Charlton was provoked by a scorching review of the 1965 season opening, that indicted "the Sombrero attitude". Critic William J. Nazzaro took exception to the slapdash production schedule of the Sombrero:
"What we saw last night was what one should expect at a theater that operates on the star system, where the management does not know what it will present even two or three weeks before the actual event... But what really needs correction is the Sombrero's attitude that a star can be engaged at the last minute, thrown into a vehicle with limited rehearsals, and come up with a winner".  
Charlton responded with a letter to the The Arizona Republic editor, acknowledging problems with the opening night performance, but denying that the Sombrero production method itself was at fault. However, Nazzaro was hardly the first local critic to make these observations.

Off-season activities
During the off-season the Sombrero was leased out for private and public use.
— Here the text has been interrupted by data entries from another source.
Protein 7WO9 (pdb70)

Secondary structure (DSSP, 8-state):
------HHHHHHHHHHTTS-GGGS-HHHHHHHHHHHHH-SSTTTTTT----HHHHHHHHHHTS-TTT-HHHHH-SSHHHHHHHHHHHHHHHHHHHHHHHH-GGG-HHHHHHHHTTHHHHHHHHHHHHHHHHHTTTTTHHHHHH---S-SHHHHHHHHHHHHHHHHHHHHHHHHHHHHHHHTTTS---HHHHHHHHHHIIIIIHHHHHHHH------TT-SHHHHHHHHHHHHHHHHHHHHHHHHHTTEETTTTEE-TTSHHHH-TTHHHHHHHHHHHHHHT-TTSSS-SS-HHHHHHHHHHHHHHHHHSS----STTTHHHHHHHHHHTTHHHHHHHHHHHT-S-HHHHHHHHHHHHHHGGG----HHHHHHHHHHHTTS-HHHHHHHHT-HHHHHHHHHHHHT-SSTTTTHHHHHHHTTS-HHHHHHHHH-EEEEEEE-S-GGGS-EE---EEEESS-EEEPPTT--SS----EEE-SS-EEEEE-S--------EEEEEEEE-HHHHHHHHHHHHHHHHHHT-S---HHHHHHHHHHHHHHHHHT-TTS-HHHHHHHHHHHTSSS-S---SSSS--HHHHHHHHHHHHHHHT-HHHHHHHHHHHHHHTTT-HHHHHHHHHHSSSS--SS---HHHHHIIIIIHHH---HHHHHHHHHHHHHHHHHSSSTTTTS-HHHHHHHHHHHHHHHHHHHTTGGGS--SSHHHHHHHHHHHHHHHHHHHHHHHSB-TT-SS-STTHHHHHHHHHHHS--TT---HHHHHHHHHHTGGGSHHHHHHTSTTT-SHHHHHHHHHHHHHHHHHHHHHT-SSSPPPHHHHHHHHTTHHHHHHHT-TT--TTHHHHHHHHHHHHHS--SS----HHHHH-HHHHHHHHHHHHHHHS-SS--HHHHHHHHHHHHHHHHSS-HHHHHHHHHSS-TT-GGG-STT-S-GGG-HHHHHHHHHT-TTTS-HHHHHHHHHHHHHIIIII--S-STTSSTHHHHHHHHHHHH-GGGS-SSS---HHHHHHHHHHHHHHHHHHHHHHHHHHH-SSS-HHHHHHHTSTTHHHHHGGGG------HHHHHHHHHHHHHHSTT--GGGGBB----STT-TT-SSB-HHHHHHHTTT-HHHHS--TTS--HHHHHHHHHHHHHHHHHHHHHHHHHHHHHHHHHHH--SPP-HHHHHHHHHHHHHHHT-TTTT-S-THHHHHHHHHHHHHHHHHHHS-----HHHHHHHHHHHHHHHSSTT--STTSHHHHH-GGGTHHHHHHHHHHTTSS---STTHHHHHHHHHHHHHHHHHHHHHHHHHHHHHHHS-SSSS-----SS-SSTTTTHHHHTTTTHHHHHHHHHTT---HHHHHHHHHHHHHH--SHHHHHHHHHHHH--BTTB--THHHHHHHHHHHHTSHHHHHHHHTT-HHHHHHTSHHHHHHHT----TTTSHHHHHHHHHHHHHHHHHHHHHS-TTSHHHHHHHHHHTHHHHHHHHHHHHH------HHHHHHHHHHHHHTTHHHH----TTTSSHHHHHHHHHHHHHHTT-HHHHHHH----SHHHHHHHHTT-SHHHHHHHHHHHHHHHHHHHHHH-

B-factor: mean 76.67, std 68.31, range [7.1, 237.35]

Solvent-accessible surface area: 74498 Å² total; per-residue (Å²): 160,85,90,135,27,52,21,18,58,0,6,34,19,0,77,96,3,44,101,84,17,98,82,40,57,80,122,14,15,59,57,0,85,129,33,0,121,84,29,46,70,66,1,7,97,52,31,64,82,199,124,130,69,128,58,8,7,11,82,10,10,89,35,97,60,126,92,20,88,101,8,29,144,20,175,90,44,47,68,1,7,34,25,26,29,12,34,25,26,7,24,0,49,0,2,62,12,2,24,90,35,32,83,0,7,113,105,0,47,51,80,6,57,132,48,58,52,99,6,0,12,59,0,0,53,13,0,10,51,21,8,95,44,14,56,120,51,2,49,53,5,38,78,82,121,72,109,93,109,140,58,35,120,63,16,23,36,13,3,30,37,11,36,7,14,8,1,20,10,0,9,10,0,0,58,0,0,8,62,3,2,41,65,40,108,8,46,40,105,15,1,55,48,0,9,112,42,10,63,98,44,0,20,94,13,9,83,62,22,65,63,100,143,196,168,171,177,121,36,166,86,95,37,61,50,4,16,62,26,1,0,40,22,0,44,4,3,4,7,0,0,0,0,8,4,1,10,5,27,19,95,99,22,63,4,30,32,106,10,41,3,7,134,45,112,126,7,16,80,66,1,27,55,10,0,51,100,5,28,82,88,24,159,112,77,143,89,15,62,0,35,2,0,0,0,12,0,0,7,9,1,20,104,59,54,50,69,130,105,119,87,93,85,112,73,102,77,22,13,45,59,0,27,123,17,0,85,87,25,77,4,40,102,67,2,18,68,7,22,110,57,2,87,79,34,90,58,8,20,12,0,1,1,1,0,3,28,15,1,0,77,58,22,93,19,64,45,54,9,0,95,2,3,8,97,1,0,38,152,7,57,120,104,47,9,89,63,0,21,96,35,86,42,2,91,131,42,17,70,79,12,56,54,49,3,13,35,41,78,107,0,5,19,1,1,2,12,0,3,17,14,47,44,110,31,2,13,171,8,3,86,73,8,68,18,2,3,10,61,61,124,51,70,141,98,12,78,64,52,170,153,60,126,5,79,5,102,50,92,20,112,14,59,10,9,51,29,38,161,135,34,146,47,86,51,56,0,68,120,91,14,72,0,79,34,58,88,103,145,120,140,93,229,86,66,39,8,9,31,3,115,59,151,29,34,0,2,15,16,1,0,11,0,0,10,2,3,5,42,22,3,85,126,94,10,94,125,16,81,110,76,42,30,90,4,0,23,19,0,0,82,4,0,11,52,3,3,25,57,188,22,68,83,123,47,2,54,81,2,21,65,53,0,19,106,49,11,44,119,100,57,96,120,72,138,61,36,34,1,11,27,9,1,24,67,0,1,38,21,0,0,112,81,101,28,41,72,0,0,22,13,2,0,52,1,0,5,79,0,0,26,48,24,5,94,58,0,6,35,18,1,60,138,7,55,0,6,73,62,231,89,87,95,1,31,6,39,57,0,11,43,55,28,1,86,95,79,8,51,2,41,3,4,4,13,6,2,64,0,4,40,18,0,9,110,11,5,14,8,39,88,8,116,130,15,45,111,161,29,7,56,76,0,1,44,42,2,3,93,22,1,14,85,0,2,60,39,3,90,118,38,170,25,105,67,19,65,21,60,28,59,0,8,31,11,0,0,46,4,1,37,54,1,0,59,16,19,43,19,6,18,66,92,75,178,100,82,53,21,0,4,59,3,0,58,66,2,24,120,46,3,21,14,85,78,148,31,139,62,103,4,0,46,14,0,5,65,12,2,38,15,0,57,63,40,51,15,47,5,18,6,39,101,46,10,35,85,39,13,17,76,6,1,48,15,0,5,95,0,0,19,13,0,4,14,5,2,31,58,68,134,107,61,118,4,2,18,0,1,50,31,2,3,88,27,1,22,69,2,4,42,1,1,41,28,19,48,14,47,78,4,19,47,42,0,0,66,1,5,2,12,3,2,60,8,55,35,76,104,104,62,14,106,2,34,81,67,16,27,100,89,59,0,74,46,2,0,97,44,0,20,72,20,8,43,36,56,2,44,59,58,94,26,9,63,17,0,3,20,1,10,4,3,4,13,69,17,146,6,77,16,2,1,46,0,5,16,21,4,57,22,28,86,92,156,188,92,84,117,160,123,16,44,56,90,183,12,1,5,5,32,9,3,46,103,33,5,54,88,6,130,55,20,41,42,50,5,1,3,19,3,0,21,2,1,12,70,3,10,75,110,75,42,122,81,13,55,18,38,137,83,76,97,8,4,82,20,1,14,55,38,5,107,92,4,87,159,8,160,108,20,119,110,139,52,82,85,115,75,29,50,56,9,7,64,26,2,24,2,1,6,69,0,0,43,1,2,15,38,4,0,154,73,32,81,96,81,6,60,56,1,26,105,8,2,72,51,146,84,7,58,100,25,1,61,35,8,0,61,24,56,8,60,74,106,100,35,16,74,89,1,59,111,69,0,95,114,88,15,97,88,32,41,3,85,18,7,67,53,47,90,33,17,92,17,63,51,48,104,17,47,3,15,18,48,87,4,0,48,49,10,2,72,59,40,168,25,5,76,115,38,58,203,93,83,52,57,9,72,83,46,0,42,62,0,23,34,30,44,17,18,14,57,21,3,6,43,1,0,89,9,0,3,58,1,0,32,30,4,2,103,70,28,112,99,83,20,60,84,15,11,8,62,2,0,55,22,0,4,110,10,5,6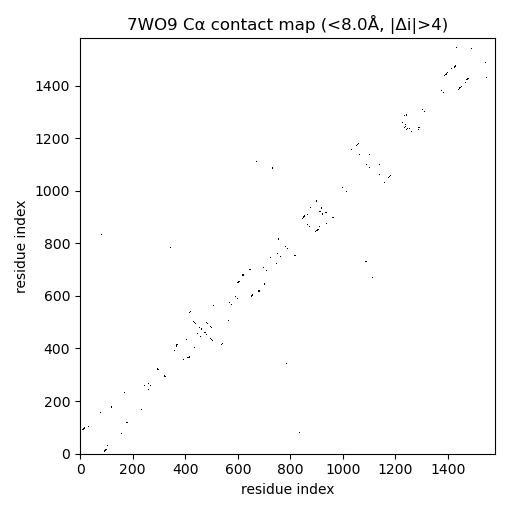2,77,102,22,6,81,79,112,30,98,49,61,3,11,61,34,10,4,60,4,5,19,41,0,8,85,18,4,54,144,23,61,25,176,9,132,51,98,28,3,15,90,3,24,40,35,3,14,71,10,3,108,61,40,63,11,28,18,56,142,20,116,4,13,48,146,67,38,81,32,7,49,10,6,7,76,3,6,26,16,4,34,83,31,81,63,26,25,112,177,96,96,119,98,25,32,72,60,27,29,105,9,12,42,18,1,8,9,72,13,44,104,49,14,12,28,59,26,32,19,36,21,58,105,49,82,121,202,20,114,74,69,88,110,114,45,80,130,108,32,57,11,18,65,47,12,12,51,94,16,14,25,33,9,41,92,58,8,71,123,37,138,34,67,119,104,21,4,85,74,16,7,46,22,24,84,151,57,14,49,18,131,14,20,39,51,28,41,44,0,3,29,96,19,65,67,137,131,68,43,55,23,22,49,34,9,28,48,41,30,29,50,34,12,79,34,94,33,22,1,31,92,17,15,124,81,22,17,17,59,64,38,17,138,16,97,54,8,83,53,25,32,107,1,81,40,50,4,124,137,26,20,110,18,9,8,62,61,5,19,7,26,8,40,20,5,24,51,12,1,94,80,16,43,141,137,1,19,82,50,1,32,67,10,12,60,127,19,11,112,4,14,49,16,32,29,136,24,69,57,114,67,164,18,12,32,12,74,24,17,29,105,17,54,62,20,19,21,106,9,12,31,66,6,48,110,70,160,95,18,122,9,13,60,55,70,126,17,11,124,146,34,45,41,30,3,78,138,29,36,92,105,55,170,72,11,46,84,87,17,97,53,32,15,97,110,16,75,92,65,42,140,99,169,35,11,64,106,120,20,23,143,27,17,36,151,46,21,86,38,23,16,92,44,12,144,162,87,139

Nearest PDB structures (foldseek):
  7wo9-assembly1_A  TM=1.001E+00  e=0.000E+00  Saccharomyces cerevisiae S288C
  7wot-assembly1_Q  TM=9.921E-01  e=0.000E+00  Saccharomyces cerevisiae
  8tj5-assembly1_P  TM=9.656E-01  e=0.000E+00  Saccharomyces cerevisiae
  8tj5-assembly1_N  TM=9.650E-01  e=0.000E+00  Saccharomyces cerevisiae
  7mvx-assembly1_A  TM=7.001E-01  e=2.450E-29  Thermochaetoides thermophila DSM 1495

Organism: Saccharomyces cerevisiae (strain ATCC 204508 / S288c) (NCBI:txid559292)

GO terms:
  GO:0005643 nuclear pore (C, IDA)
  GO:0044611 nuclear pore inner ring (C, IDA)
  GO:0017056 structural constituent of nuclear pore (F, IGI)
  GO:0006606 protein import into nucleus (P, IGI)
  GO:0006999 nuclear pore organization (P, IGI)
  GO:0000727 double-strand break repair via break-induced replication (P, IMP)
  GO:0031990 mRNA export from nucleus in response to heat stress (P, IMP)
  GO:0006999 nuclear pore organization (P, IMP)

Sequence (1581 aa):
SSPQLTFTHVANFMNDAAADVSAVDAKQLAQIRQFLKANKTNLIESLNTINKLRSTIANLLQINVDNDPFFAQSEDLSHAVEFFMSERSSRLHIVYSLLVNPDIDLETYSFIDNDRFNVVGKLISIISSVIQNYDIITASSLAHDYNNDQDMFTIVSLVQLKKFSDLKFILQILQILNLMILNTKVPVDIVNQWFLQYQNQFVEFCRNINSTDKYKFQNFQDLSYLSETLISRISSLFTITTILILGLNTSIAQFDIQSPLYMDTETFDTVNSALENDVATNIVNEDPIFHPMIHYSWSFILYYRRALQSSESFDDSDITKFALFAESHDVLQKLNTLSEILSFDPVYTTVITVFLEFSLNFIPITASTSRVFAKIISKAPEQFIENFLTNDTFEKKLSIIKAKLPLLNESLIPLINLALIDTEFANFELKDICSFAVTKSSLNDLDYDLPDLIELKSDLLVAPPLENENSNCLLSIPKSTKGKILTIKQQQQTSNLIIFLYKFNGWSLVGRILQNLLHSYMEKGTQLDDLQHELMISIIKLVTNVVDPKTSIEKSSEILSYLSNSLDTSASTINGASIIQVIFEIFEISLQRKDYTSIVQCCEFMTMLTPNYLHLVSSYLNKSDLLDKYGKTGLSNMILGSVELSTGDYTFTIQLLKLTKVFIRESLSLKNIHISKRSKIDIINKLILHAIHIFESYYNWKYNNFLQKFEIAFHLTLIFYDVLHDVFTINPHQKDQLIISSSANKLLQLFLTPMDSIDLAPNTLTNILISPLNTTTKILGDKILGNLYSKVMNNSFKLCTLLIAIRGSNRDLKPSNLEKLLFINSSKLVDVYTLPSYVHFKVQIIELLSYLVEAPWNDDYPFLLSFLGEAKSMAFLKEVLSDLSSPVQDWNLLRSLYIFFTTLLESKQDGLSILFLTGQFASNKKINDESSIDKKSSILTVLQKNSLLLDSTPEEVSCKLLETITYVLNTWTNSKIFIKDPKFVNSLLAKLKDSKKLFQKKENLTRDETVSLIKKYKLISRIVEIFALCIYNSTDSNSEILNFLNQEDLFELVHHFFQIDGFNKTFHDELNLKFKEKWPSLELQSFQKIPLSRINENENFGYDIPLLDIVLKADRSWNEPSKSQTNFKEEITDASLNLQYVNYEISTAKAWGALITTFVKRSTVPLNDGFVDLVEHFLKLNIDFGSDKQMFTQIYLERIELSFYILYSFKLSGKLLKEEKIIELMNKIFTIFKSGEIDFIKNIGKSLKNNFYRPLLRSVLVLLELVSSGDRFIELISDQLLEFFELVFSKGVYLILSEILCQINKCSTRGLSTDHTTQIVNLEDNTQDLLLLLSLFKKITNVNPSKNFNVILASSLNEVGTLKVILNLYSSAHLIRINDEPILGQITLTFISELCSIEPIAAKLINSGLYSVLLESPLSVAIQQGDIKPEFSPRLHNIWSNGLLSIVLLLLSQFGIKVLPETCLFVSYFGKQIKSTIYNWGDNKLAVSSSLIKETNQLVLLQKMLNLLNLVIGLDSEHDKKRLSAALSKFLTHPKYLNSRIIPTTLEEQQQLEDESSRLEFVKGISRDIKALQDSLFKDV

The theater was used for a private children's drama group and city public theatre workshop programs during the late spring and summer, while the co-producers returned to Santa Fe to open Ann Lee's El Teatro for the summer season. During the late spring and fall first-run foreign films, sans concessions, were run. The Backstage Club was open year-round to members, and often featured entertainment and art shows.

Last years
Regular stage seasons ceased on March 31, 1968, with a production of The Torch-Bearers starring Cornelia Otis Skinner, Mildred Natwick, and Joe Flynn. Thereafter the facility was used intermittantly for showing films, as a summer stock workshop, and for special events. During April and May 1976 there was an attempt to revive legitimate drama with a production of Sleuth, but there was no follow-up. Summer 1976 saw the theater leased out to an art house business which showed second-run and classic films. As with many US art house cinemas at that time, it largely survived off midnight showings of The Rocky Horror Picture Show. Richard Charlton, who owned both the theater and the adjacent restaurant, tangled with the art house leasees during 1978 over access to a dirt parking lot on the premises and what Charlton characterised as "x-rated films". A Maricopa Superior Court judge ruled the ten-year lease was valid and the art house could continue showing films, but its patrons would have to park elsewhere.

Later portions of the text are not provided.